Dave and Rod told a number of amusing stories along the lines of “what are you crazy,” that would greet any suggestion that they had made in the UK to community workers or labor unions about whether or not they might be more effective in making direct contact by doorknocking.  Nothing unusual really about any of that, since it’s the first reaction of almost everyone everywhere in virtually every country and city in the world, until they see how effective and skilled the practice and methodology really is.  Most of the resistance was of the kneejerk kind, “Oh, no one wants you to come to their home,” and so forth.

More surprising was their observation that leadership development, a foundational emphasis in most United States community organizing, and certainly ACORN’s, is virtually nonexistent in the United Kingdom.  Beck and Purcell argued that the more normal situation was the existence of countless “community representatives” appointed by various councils and public authorities to speak for the community or the constituency, who in Beck’s words were lucky if they had any base, and “if they had a base, it was hardly 1% of the community.”  Certainly this kind of tokenism and top-down structure of participation was common in the US as well until the movement and organizational upheavals of the 1960s and 1970s forced different requirements around participation in many communities to establish more genuine leadership rather than simply anointed and appointed gatekeepers.
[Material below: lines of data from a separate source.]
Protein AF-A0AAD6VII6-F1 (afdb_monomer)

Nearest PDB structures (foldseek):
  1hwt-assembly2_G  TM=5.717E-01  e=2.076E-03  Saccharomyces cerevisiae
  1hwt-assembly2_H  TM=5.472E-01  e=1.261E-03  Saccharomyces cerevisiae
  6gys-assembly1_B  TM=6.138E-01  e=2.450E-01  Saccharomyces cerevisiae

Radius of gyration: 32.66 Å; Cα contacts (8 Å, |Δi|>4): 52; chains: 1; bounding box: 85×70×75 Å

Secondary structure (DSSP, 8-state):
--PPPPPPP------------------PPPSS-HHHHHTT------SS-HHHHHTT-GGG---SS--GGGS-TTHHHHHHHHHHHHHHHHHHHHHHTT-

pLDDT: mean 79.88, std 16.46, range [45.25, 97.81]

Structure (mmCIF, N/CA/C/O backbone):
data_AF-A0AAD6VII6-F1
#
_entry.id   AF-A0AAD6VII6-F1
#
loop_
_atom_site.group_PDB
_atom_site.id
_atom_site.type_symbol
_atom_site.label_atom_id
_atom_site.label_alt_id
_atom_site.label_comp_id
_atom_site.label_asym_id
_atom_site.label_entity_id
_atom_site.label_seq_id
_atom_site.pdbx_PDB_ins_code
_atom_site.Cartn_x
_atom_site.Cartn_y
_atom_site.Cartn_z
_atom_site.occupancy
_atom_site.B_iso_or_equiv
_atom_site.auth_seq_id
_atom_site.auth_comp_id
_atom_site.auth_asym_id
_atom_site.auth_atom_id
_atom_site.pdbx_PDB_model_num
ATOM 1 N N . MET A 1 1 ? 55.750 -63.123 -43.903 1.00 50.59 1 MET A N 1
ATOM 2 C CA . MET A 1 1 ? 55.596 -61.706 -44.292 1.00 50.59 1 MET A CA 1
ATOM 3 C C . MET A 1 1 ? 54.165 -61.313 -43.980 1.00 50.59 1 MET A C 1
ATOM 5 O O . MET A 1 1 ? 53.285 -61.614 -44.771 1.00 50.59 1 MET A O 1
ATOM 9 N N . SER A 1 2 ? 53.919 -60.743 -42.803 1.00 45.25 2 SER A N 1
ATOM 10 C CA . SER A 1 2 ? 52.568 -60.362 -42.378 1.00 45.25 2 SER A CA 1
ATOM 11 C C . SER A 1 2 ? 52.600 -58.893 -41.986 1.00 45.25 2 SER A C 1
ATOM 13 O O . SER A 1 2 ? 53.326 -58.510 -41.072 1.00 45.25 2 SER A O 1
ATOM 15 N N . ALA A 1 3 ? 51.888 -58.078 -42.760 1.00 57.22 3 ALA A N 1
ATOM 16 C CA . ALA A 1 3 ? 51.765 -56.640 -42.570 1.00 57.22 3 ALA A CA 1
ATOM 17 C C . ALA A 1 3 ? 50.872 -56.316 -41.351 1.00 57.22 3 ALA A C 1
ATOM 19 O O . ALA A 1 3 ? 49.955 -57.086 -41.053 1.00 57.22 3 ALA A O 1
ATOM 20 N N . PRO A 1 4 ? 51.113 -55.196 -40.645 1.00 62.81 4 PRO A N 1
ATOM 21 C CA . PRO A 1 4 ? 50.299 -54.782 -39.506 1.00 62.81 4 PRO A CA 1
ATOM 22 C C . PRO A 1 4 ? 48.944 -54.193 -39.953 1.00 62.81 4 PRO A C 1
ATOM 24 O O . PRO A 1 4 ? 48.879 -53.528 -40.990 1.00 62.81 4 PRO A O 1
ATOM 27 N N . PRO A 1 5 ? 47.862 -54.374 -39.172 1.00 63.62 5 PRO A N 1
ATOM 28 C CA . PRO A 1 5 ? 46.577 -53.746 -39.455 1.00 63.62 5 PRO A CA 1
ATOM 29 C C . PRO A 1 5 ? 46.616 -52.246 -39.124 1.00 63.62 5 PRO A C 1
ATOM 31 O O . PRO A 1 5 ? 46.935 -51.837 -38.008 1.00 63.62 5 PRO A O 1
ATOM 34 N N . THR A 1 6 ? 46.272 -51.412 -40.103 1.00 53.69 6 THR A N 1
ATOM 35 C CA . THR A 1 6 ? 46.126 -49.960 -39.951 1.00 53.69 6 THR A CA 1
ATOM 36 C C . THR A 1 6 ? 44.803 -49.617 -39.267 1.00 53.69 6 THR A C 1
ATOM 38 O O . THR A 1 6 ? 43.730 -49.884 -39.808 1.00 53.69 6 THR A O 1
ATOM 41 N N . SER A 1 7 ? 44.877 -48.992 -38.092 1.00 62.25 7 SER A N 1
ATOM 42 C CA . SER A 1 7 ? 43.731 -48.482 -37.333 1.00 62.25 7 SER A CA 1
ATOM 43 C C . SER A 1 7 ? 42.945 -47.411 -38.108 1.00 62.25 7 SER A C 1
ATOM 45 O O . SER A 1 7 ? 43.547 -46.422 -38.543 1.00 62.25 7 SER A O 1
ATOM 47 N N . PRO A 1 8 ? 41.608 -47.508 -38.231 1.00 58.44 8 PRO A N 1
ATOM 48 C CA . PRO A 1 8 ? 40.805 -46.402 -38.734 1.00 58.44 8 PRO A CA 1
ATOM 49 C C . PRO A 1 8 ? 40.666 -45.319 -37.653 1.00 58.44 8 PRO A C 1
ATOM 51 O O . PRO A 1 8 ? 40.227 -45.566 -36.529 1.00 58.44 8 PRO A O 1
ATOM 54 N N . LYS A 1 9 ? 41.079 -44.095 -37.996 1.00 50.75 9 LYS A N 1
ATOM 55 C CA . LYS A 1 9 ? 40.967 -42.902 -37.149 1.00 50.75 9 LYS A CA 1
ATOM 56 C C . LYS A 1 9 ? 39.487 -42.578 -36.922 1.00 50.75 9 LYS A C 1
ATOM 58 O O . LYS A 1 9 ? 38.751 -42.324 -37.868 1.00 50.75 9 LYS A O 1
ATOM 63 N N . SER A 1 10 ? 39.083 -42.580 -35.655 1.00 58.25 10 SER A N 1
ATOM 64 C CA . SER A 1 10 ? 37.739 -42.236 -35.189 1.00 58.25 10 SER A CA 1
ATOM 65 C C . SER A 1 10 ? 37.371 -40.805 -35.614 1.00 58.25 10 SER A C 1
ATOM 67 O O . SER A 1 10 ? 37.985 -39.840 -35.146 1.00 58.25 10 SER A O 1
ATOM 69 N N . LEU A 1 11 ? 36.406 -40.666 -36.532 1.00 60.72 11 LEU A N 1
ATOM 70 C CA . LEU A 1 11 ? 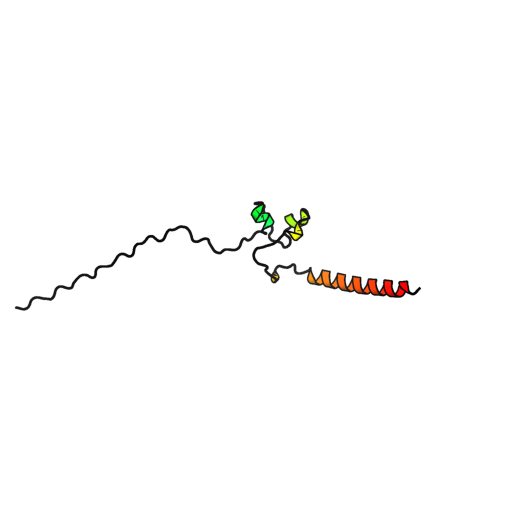35.813 -39.378 -36.889 1.00 60.72 11 LEU A CA 1
ATOM 71 C C . LEU A 1 11 ? 35.109 -38.822 -35.649 1.00 60.72 11 LEU A C 1
ATOM 73 O O . LEU A 1 11 ? 34.064 -39.311 -35.226 1.00 60.72 11 LEU A O 1
ATOM 77 N N . LYS A 1 12 ? 35.691 -37.777 -35.061 1.00 51.88 12 LYS A N 1
ATOM 78 C CA . LYS A 1 12 ? 35.001 -36.937 -34.087 1.00 51.88 12 LYS A CA 1
ATOM 79 C C . LYS A 1 12 ? 33.942 -36.151 -34.856 1.00 51.88 12 LYS A C 1
ATOM 81 O O . LYS A 1 12 ? 34.265 -35.164 -35.511 1.00 51.88 12 LYS A O 1
ATOM 86 N N . THR A 1 13 ? 32.695 -36.604 -34.801 1.00 51.84 13 THR A N 1
ATOM 87 C CA . THR A 1 13 ? 31.539 -35.812 -35.222 1.00 51.84 13 THR A CA 1
ATOM 88 C C . THR A 1 13 ? 31.514 -34.543 -34.377 1.00 51.84 13 THR A C 1
ATOM 90 O O . THR A 1 13 ? 31.207 -34.583 -33.186 1.00 51.84 13 THR A O 1
ATOM 93 N N . ALA A 1 14 ? 31.906 -33.421 -34.979 1.00 54.84 14 ALA A N 1
ATOM 94 C CA . ALA A 1 14 ? 31.720 -32.106 -34.398 1.00 54.84 14 ALA A CA 1
ATOM 95 C C . ALA A 1 14 ? 30.211 -31.861 -34.280 1.00 54.84 14 ALA A C 1
ATOM 97 O O . ALA A 1 14 ? 29.512 -31.723 -35.282 1.00 54.84 14 ALA A O 1
ATOM 98 N N . ALA A 1 15 ? 29.703 -31.867 -33.049 1.00 58.56 15 ALA A N 1
ATOM 99 C CA . ALA A 1 15 ? 28.373 -31.359 -32.756 1.00 58.56 15 ALA A CA 1
ATOM 100 C C . ALA A 1 15 ? 28.314 -29.873 -33.161 1.00 58.56 15 ALA A C 1
ATOM 102 O O . ALA A 1 15 ? 29.300 -29.162 -32.939 1.00 58.56 15 ALA A O 1
ATOM 103 N N . PRO A 1 16 ? 27.203 -29.377 -33.735 1.00 51.78 16 PRO A N 1
ATOM 104 C CA . PRO A 1 16 ? 27.074 -27.957 -34.006 1.00 51.78 16 PRO A CA 1
ATOM 105 C C . PRO A 1 16 ? 27.033 -27.215 -32.668 1.00 51.78 16 PRO A C 1
ATOM 107 O O . PRO A 1 16 ? 26.076 -27.309 -31.899 1.00 51.78 16 PRO A O 1
ATOM 110 N N . ALA A 1 17 ? 28.111 -26.494 -32.381 1.00 59.69 17 ALA A N 1
ATOM 111 C CA . ALA A 1 17 ? 28.152 -25.475 -31.352 1.00 59.69 17 ALA A CA 1
ATOM 112 C C . ALA A 1 17 ? 27.399 -24.246 -31.874 1.00 59.69 17 ALA A C 1
ATOM 114 O O . ALA A 1 17 ? 28.011 -23.271 -32.284 1.00 59.69 17 ALA A O 1
ATOM 115 N N . ASP A 1 18 ? 26.071 -24.314 -31.876 1.00 57.16 18 ASP A N 1
ATOM 116 C CA . ASP A 1 18 ? 25.217 -23.135 -32.039 1.00 57.16 18 ASP A CA 1
A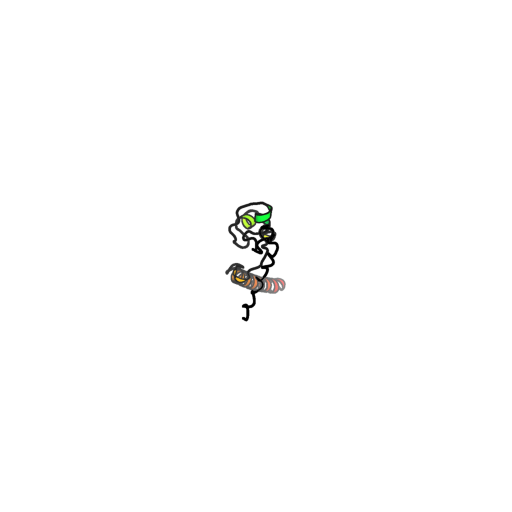TOM 117 C C . ASP A 1 18 ? 24.228 -23.083 -30.870 1.00 57.16 18 ASP A C 1
ATOM 119 O O . ASP A 1 18 ? 23.010 -23.189 -30.982 1.00 57.16 18 ASP A O 1
ATOM 123 N N . GLY A 1 19 ? 24.807 -23.034 -29.670 1.00 59.94 19 GLY A N 1
ATOM 124 C CA . GLY A 1 19 ? 24.091 -22.603 -28.485 1.00 59.94 19 GLY A CA 1
ATOM 125 C C . GLY A 1 19 ? 24.036 -21.088 -28.524 1.00 59.94 19 GLY A C 1
ATOM 126 O O . GLY A 1 19 ? 24.975 -20.437 -28.076 1.00 59.94 19 GLY A O 1
ATOM 127 N N . ASP A 1 20 ? 22.954 -20.542 -29.074 1.00 62.53 20 ASP A N 1
ATOM 128 C CA . ASP A 1 20 ? 22.640 -19.119 -29.016 1.00 62.53 20 ASP A CA 1
ATOM 129 C C . ASP A 1 20 ? 22.892 -18.599 -27.587 1.00 62.53 20 ASP A C 1
ATOM 131 O O . ASP A 1 20 ? 22.190 -18.933 -26.627 1.00 62.53 20 ASP A O 1
ATOM 135 N N . HIS A 1 21 ? 23.930 -17.772 -27.436 1.00 64.56 21 HIS A N 1
ATOM 136 C CA . HIS A 1 21 ? 24.252 -17.067 -26.201 1.00 64.56 21 HIS A CA 1
ATOM 137 C C . HIS A 1 21 ? 23.221 -15.979 -25.870 1.00 64.56 21 HIS A C 1
ATOM 139 O O . HIS A 1 21 ? 23.504 -15.126 -25.019 1.00 64.56 21 HIS A O 1
ATOM 145 N N . ARG A 1 22 ? 22.019 -15.989 -26.474 1.00 64.56 22 ARG A N 1
ATOM 146 C CA . ARG A 1 22 ? 20.812 -15.390 -25.900 1.00 64.56 22 ARG A CA 1
ATOM 147 C C . ARG A 1 22 ? 20.681 -15.896 -24.483 1.00 64.56 22 ARG A C 1
ATOM 149 O O . ARG A 1 22 ? 20.098 -16.935 -24.192 1.00 64.56 22 ARG A O 1
ATOM 156 N N . LYS A 1 23 ? 21.293 -15.122 -23.593 1.00 63.16 23 LYS A N 1
ATOM 157 C CA . LYS A 1 23 ? 21.404 -15.339 -22.168 1.00 63.16 23 LYS A CA 1
ATOM 158 C C . LYS A 1 23 ? 20.024 -15.713 -21.681 1.00 63.16 23 LYS A C 1
ATOM 160 O O . LYS A 1 23 ? 19.166 -14.839 -21.555 1.00 63.16 23 LYS A O 1
ATOM 165 N N . ARG A 1 24 ? 19.816 -17.018 -21.476 1.00 72.69 24 ARG A N 1
ATOM 166 C CA . ARG A 1 24 ? 18.550 -17.569 -21.010 1.00 72.69 24 ARG A CA 1
ATOM 167 C C . ARG A 1 24 ? 18.084 -16.670 -19.883 1.00 72.69 24 ARG A C 1
ATOM 169 O O . ARG A 1 24 ? 18.865 -16.402 -18.960 1.00 72.69 24 ARG A O 1
ATOM 176 N N . ARG A 1 25 ? 16.874 -16.119 -20.033 1.00 68.50 25 ARG A N 1
ATOM 177 C CA . ARG A 1 25 ? 16.312 -15.137 -19.104 1.00 68.50 25 ARG A CA 1
ATOM 178 C C . ARG A 1 25 ? 16.555 -15.676 -17.699 1.00 68.50 25 ARG A C 1
ATOM 180 O O . ARG A 1 25 ? 16.076 -16.755 -17.360 1.00 68.50 25 ARG A O 1
ATOM 187 N N . ARG A 1 26 ? 17.416 -14.996 -16.930 1.00 72.69 26 ARG A N 1
ATOM 188 C CA . ARG A 1 26 ? 17.753 -15.456 -15.580 1.00 72.69 26 ARG A CA 1
ATOM 189 C C . ARG A 1 26 ? 16.441 -15.471 -14.814 1.00 72.69 26 ARG A C 1
ATOM 191 O O . ARG A 1 26 ? 15.789 -14.435 -14.735 1.00 72.69 26 ARG A O 1
ATOM 198 N N . ASN A 1 27 ? 16.073 -16.630 -14.281 1.00 72.62 27 ASN A N 1
ATOM 199 C CA . ASN A 1 27 ? 14.827 -16.868 -13.553 1.00 72.62 27 ASN A CA 1
ATOM 200 C C . ASN A 1 27 ? 14.852 -16.201 -12.158 1.00 72.62 27 ASN A C 1
ATOM 202 O O . ASN A 1 27 ? 14.498 -16.807 -11.155 1.00 72.62 27 ASN A O 1
ATOM 206 N N . ARG A 1 28 ? 15.386 -14.976 -12.075 1.00 82.31 28 ARG A N 1
ATOM 207 C CA . ARG A 1 28 ? 15.590 -14.224 -10.841 1.00 82.31 28 ARG A CA 1
ATOM 208 C C . ARG A 1 28 ? 14.414 -13.276 -10.648 1.00 82.31 28 ARG A C 1
ATOM 210 O O . ARG A 1 28 ? 14.198 -12.397 -11.476 1.00 82.31 28 ARG A O 1
ATOM 217 N N . THR A 1 29 ? 13.740 -13.429 -9.518 1.00 82.88 29 THR A N 1
ATOM 218 C CA . THR A 1 29 ? 12.651 -12.568 -9.056 1.00 82.88 29 THR A CA 1
ATOM 219 C C . THR A 1 29 ? 13.091 -11.113 -8.923 1.00 82.88 29 THR A C 1
ATOM 221 O O . THR A 1 29 ? 14.217 -10.811 -8.498 1.00 82.88 29 THR A O 1
ATOM 224 N N . THR A 1 30 ? 12.180 -10.203 -9.250 1.00 87.44 30 THR A N 1
ATOM 225 C CA . THR A 1 30 ? 12.386 -8.767 -9.058 1.00 87.44 30 THR A CA 1
ATOM 226 C C . THR A 1 30 ? 12.488 -8.431 -7.566 1.00 87.44 30 THR A C 1
ATOM 228 O O . THR A 1 30 ? 11.638 -8.820 -6.772 1.00 87.44 30 THR A O 1
ATOM 231 N N . GLN A 1 31 ? 13.531 -7.692 -7.163 1.00 88.75 31 GLN A N 1
ATOM 232 C CA . GLN A 1 31 ? 13.743 -7.334 -5.749 1.00 88.75 31 GLN A CA 1
ATOM 233 C C . GLN A 1 31 ? 12.974 -6.082 -5.294 1.00 88.75 31 GLN A C 1
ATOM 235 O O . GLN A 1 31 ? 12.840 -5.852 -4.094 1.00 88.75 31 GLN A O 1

Beck and Purcell believed that this void largely came from a deep seated political and cultural perspective that positioned the local council and the state in general as the source of services and goods where the public had expectations that were a matter of entitlement and rights, rather than something triggered by participation, much less pressure and collective action.  They gave a number of examples in housing organizing in the council flats where when facing public cutbacks it took years for residents to recognize that there was desertion by public officials and authorities, and that they were going to be forced to organize to take over the flats in various schemes and abandon expectations of improvements.  Having no tradition of leadership development and similar grassroots engagement at the base, these transitions are lengthy and difficult in the UK according to Beck and Purcell.

We were all fascinated, even if somewhat shocked, but also convinced we might be able to make a contribution in filling this void in the UK as well from ACORN’s decades of experience in leadership development.